Allein schon, dass überhaupt Sachsen etwas über das Emsland schreiben dürfen. Udo, übernehmen Sie, bitte!

nur bei uns

25. November 2011

Über den neuen Bildband  “Expeditionen ins Emsland” von Gerhard Kromschröder habe ich  bereits berichtet. Zuletzt gestern und heute gibt es schon wieder Neues. Der Emskopp schreibt gerade:

„Seit gestern steht eine Besprechung des Buches sowie eine Fotostrecke bei ZEIT ONLINE, und nicht nur die sind lesens- und anschauenswert, sondern auch die zahlreichen Kommentare, die in Teilen an die Reaktionen auf die Filmchen der Deichkönigin erinnern.

Auch eine weitere Reaktion erinnert daran.
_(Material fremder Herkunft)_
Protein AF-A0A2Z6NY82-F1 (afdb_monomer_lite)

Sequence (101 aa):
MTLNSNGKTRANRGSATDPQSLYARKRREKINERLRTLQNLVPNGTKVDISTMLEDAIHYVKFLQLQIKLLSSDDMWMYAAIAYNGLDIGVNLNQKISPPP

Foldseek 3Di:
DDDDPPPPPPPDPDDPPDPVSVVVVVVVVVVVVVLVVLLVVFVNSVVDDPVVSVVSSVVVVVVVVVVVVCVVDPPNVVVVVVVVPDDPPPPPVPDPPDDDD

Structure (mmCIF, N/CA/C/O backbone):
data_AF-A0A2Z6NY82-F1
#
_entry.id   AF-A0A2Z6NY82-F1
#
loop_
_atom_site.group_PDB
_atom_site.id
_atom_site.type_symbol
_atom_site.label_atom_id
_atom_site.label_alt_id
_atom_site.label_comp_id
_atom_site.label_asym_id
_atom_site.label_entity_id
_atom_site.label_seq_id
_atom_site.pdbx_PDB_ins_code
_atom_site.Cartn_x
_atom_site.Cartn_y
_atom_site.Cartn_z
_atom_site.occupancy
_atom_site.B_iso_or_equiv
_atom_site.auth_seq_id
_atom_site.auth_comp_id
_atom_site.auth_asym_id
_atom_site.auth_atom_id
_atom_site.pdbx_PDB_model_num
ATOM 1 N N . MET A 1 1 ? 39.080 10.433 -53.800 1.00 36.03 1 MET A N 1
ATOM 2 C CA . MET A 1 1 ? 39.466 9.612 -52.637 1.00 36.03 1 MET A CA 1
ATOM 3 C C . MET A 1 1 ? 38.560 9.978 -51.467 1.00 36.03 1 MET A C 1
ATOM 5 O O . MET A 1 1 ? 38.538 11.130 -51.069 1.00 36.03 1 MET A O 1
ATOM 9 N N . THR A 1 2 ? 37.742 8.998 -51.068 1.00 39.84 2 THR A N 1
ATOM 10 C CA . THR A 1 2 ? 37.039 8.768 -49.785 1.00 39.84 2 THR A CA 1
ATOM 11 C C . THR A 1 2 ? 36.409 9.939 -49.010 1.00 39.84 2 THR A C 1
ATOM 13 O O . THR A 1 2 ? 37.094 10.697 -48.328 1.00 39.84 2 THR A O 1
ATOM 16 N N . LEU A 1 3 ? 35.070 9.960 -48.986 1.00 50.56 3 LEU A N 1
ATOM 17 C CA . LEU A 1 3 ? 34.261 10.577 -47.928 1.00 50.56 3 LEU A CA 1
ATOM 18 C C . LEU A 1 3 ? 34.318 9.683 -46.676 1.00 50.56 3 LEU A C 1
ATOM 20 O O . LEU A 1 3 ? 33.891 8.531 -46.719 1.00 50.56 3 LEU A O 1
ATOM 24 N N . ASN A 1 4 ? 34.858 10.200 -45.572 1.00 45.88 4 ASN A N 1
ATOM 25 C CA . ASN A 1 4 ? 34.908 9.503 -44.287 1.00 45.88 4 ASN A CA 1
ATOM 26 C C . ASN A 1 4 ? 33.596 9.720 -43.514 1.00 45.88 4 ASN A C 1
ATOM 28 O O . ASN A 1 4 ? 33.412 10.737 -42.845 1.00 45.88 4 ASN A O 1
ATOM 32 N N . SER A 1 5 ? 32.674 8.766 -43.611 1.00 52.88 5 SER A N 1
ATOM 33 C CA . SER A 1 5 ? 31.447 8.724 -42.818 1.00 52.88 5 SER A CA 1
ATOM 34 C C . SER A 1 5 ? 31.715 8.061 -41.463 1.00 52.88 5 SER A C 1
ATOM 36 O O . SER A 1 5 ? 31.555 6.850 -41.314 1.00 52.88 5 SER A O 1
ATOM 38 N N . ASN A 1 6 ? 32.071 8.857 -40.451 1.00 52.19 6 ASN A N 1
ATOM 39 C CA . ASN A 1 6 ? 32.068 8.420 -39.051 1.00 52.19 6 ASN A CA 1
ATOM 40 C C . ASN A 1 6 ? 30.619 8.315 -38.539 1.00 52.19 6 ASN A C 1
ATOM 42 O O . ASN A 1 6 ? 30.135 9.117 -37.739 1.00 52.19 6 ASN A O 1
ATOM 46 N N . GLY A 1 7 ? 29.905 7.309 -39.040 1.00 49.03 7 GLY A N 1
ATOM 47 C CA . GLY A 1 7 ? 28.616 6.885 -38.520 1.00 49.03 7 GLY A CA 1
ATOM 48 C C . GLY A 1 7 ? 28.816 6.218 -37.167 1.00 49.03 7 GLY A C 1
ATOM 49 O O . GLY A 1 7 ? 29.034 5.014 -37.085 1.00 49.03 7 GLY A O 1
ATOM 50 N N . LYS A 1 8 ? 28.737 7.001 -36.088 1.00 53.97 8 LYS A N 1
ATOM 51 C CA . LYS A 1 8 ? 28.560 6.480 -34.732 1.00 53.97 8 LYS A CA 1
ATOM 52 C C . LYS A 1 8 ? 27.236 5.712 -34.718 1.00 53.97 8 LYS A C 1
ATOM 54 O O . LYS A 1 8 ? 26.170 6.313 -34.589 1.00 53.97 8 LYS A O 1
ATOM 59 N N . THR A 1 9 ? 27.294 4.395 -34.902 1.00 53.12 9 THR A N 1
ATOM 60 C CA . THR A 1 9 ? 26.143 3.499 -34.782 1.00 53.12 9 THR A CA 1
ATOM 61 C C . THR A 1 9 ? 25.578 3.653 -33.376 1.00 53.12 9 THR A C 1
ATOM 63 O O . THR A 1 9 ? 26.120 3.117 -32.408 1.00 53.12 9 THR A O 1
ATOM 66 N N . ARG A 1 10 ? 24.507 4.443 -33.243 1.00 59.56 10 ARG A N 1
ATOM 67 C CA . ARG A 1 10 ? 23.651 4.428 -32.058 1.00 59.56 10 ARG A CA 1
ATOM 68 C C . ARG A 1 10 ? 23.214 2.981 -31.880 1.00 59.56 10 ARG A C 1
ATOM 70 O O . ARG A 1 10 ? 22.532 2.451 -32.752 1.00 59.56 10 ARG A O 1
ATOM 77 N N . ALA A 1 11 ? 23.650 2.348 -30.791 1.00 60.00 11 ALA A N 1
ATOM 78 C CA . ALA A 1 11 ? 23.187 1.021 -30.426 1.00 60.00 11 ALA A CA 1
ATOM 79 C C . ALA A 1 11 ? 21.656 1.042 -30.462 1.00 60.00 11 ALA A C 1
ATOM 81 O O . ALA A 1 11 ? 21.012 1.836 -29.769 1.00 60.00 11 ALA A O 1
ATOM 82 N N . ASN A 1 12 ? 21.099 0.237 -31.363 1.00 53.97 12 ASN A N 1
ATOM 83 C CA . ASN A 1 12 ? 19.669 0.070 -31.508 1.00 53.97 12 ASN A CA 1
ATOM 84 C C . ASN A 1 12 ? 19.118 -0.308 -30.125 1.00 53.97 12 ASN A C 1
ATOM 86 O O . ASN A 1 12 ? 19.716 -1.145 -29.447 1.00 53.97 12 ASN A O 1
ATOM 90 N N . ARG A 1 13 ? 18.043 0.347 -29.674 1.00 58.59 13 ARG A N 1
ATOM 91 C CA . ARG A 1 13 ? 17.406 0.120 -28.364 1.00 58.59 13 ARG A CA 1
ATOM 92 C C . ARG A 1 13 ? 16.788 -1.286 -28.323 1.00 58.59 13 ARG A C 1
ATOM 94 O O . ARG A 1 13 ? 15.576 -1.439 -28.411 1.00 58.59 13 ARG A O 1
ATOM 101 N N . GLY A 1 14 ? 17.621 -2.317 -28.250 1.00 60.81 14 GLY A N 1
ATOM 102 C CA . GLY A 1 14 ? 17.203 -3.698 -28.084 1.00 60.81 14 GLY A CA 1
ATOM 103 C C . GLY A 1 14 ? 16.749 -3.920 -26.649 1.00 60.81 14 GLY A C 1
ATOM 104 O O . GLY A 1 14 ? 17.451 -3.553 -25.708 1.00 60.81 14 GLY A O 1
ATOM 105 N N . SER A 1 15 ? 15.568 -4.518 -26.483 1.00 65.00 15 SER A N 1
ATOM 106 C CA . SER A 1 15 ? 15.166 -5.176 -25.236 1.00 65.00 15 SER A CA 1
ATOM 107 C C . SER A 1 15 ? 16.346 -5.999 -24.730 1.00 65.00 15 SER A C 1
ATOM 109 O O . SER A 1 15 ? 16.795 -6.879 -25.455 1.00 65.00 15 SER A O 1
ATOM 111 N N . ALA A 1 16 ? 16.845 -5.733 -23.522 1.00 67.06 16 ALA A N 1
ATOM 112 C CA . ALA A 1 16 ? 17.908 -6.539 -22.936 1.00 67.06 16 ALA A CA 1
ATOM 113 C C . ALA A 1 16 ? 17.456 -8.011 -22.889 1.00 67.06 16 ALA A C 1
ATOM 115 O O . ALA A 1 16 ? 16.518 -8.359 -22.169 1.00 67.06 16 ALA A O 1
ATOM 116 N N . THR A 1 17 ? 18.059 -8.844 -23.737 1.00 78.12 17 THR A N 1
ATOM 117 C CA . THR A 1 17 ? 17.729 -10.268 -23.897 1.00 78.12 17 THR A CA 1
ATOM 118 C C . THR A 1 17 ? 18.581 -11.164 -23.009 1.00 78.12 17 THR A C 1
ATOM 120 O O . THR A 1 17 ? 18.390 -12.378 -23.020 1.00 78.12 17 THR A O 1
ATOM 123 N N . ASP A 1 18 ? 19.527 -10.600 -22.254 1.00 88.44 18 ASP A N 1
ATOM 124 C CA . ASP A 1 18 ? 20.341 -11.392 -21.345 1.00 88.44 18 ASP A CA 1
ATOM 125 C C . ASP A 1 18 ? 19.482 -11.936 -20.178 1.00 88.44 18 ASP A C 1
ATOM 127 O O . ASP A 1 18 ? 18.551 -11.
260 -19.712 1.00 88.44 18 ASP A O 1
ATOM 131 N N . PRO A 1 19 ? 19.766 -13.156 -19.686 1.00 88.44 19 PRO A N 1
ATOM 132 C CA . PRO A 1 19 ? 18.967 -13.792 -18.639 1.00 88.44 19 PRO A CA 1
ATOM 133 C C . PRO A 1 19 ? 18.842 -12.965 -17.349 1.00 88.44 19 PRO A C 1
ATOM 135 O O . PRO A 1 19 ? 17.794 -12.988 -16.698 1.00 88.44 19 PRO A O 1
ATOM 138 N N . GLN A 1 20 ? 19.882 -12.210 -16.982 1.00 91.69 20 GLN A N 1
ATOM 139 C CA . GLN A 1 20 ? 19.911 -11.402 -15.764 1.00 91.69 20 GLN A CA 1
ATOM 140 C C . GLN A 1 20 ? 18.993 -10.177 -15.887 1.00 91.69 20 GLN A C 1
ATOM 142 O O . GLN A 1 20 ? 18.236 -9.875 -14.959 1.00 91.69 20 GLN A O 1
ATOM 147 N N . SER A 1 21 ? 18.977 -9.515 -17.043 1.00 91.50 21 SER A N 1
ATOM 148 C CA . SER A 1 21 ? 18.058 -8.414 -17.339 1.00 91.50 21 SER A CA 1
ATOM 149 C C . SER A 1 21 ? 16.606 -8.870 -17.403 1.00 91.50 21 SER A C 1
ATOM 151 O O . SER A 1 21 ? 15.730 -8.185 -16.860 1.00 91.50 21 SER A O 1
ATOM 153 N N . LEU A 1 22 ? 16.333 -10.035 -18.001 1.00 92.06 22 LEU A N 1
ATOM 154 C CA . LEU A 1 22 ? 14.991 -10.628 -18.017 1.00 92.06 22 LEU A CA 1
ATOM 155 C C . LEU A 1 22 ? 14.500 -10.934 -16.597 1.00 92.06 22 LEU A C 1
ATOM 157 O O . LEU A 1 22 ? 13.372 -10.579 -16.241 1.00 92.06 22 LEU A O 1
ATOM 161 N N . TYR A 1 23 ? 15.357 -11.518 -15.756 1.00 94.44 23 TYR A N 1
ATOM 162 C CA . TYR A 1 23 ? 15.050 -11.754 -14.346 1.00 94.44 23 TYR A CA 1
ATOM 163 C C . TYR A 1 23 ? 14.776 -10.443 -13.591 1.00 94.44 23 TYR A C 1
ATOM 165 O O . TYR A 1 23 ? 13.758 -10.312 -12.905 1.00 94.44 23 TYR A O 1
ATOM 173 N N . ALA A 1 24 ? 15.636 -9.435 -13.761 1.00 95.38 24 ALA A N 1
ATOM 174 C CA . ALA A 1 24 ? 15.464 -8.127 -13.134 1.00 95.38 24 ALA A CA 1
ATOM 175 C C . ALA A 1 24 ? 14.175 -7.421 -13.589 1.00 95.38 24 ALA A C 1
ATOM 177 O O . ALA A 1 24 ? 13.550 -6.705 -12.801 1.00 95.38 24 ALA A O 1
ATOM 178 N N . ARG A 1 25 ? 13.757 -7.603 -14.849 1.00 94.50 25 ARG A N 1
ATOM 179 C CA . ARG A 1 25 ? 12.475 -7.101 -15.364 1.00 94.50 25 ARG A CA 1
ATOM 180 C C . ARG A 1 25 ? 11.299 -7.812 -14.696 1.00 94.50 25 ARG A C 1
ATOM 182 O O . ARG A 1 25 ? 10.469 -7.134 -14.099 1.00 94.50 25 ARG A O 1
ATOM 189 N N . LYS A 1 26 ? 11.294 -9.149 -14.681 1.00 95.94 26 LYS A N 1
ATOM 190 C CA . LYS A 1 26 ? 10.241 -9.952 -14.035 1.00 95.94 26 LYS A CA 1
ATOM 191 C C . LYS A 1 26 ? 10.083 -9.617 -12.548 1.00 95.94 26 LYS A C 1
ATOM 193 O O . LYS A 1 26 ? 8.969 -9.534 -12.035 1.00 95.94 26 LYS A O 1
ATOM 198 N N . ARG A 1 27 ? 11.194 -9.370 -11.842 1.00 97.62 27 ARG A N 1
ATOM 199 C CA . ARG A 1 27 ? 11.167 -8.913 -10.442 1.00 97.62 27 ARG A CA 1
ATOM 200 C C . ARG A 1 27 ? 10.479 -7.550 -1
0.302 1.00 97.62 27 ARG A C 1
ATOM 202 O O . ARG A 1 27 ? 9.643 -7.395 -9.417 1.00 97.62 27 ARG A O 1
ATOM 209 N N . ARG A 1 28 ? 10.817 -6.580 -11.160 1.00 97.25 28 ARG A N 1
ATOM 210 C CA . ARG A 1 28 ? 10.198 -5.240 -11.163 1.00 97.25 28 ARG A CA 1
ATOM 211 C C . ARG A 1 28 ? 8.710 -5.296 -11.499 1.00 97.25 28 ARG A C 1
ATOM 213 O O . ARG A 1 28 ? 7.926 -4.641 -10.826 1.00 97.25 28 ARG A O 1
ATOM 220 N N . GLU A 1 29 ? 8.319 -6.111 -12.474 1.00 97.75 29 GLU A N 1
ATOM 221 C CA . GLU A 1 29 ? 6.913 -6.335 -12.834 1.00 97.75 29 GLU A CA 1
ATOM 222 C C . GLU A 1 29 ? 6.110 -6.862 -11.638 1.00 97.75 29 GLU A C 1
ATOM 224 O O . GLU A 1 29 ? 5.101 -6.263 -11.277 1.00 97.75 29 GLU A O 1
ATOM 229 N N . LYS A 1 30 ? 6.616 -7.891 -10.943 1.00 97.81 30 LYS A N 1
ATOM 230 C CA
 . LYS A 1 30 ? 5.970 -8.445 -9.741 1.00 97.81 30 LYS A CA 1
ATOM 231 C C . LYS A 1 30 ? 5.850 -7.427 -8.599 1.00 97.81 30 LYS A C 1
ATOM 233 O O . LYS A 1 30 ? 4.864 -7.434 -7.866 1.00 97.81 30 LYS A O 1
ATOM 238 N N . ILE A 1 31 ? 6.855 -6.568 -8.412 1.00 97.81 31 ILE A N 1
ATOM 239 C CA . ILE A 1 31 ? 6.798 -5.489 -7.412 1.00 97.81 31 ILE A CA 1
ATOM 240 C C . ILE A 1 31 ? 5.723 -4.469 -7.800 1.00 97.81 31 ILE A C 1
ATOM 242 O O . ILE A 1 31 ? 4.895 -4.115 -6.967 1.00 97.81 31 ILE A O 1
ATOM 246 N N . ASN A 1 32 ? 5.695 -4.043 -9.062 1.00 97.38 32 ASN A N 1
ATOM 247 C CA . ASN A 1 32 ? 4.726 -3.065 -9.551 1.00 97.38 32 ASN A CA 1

Heute erreichte die ZEIT-Redakteurin Tina Groll nämlich eine Mail von Udo Mäsker, Sprecher des Landkreises Emsland“, und die veröffentlicht gerade der Emskopp in seinem Blog und sie darf meiner verehrten Leserschaft nicht vorenthalten werden:

Sehr geehrte Frau Groll,

mit Interesse haben wir Ihren Artikel im Onlineauftritt der Zeit zum Bildband “Expeditionen ins Emsland” gelesen – der allerdings leider eine sehr einseitige, verzerrte Sichtweise vertritt und (wie die Bildauswahl von Herrn Kromschröder) längst überholte Klischees bedient. Das Emsland ist heute tatsächlich ein moderner Wirtschafts- und Lebensstandort mit einer sehr hohen Lebensqualität (einige Eindrücke sowie grundlegende Fakten finden Sie bei Interesse unter http://www.emsland.info). Eine Vielzahl starker Unternehmen ist hier ansässig, auch die Arbeitslosigkeit von unter 3 Prozent ist kein Zufall. Zahlreiche Stärken – von Familienfreundlichkeit und Bildung über das Freizeitangebot bis hin zum Klimaschutz – möchte ich an dieser Stelle gar nicht weiter thematisieren. Im Übrigen leben heute 313.000 Menschen im Emsland und damit fast 75.000 mehr als noch 1980 – es haben sich also offenbar nicht wenige Menschen in diesen Landstrich verliebt und sind hier heimisch geworden. Zudem hat der Landkreis sehr wohl “Karriere als Touristen-Gegend gemacht”, seine touristischen Wachstumszahlen suchen ihresgleichen: In den letzten zwanzig Jahren sind die entsprechenden Kennzahlen um fast 150 Prozent gestiegen und liegen damit weit über dem Landesschnitt. 1,8 Millionen Übernachtungen pro Jahr sprechen eine deutliche Sprache.

Wir möchten Sie daher herzlich willkommen heißen, sich persönlich ein Bild vom Landkreis Emsland zu machen. Denn die Wahrheit liegt weder in einem einseitigen Bildband, noch in irgendwelchen “Treckerfurchen” – sondern nur bei uns vor Ort im Emsland. Vielleicht nutzen Sie die Chance, sich mit unserem offenbar nach wie vor verkannten Landstrich etwas genauer auseinander zu setzen!

Mit freundlichen Grüßen aus Meppen,

Udo Mäsker

Tja, er springt sehr kurz, der Herr Pressesprecher.

Heute geht übrigens der neue Emskopp in Druck. Er erscheint in der kommenden Woche und enthält  ein Interview mit Gerhard Kromschröder.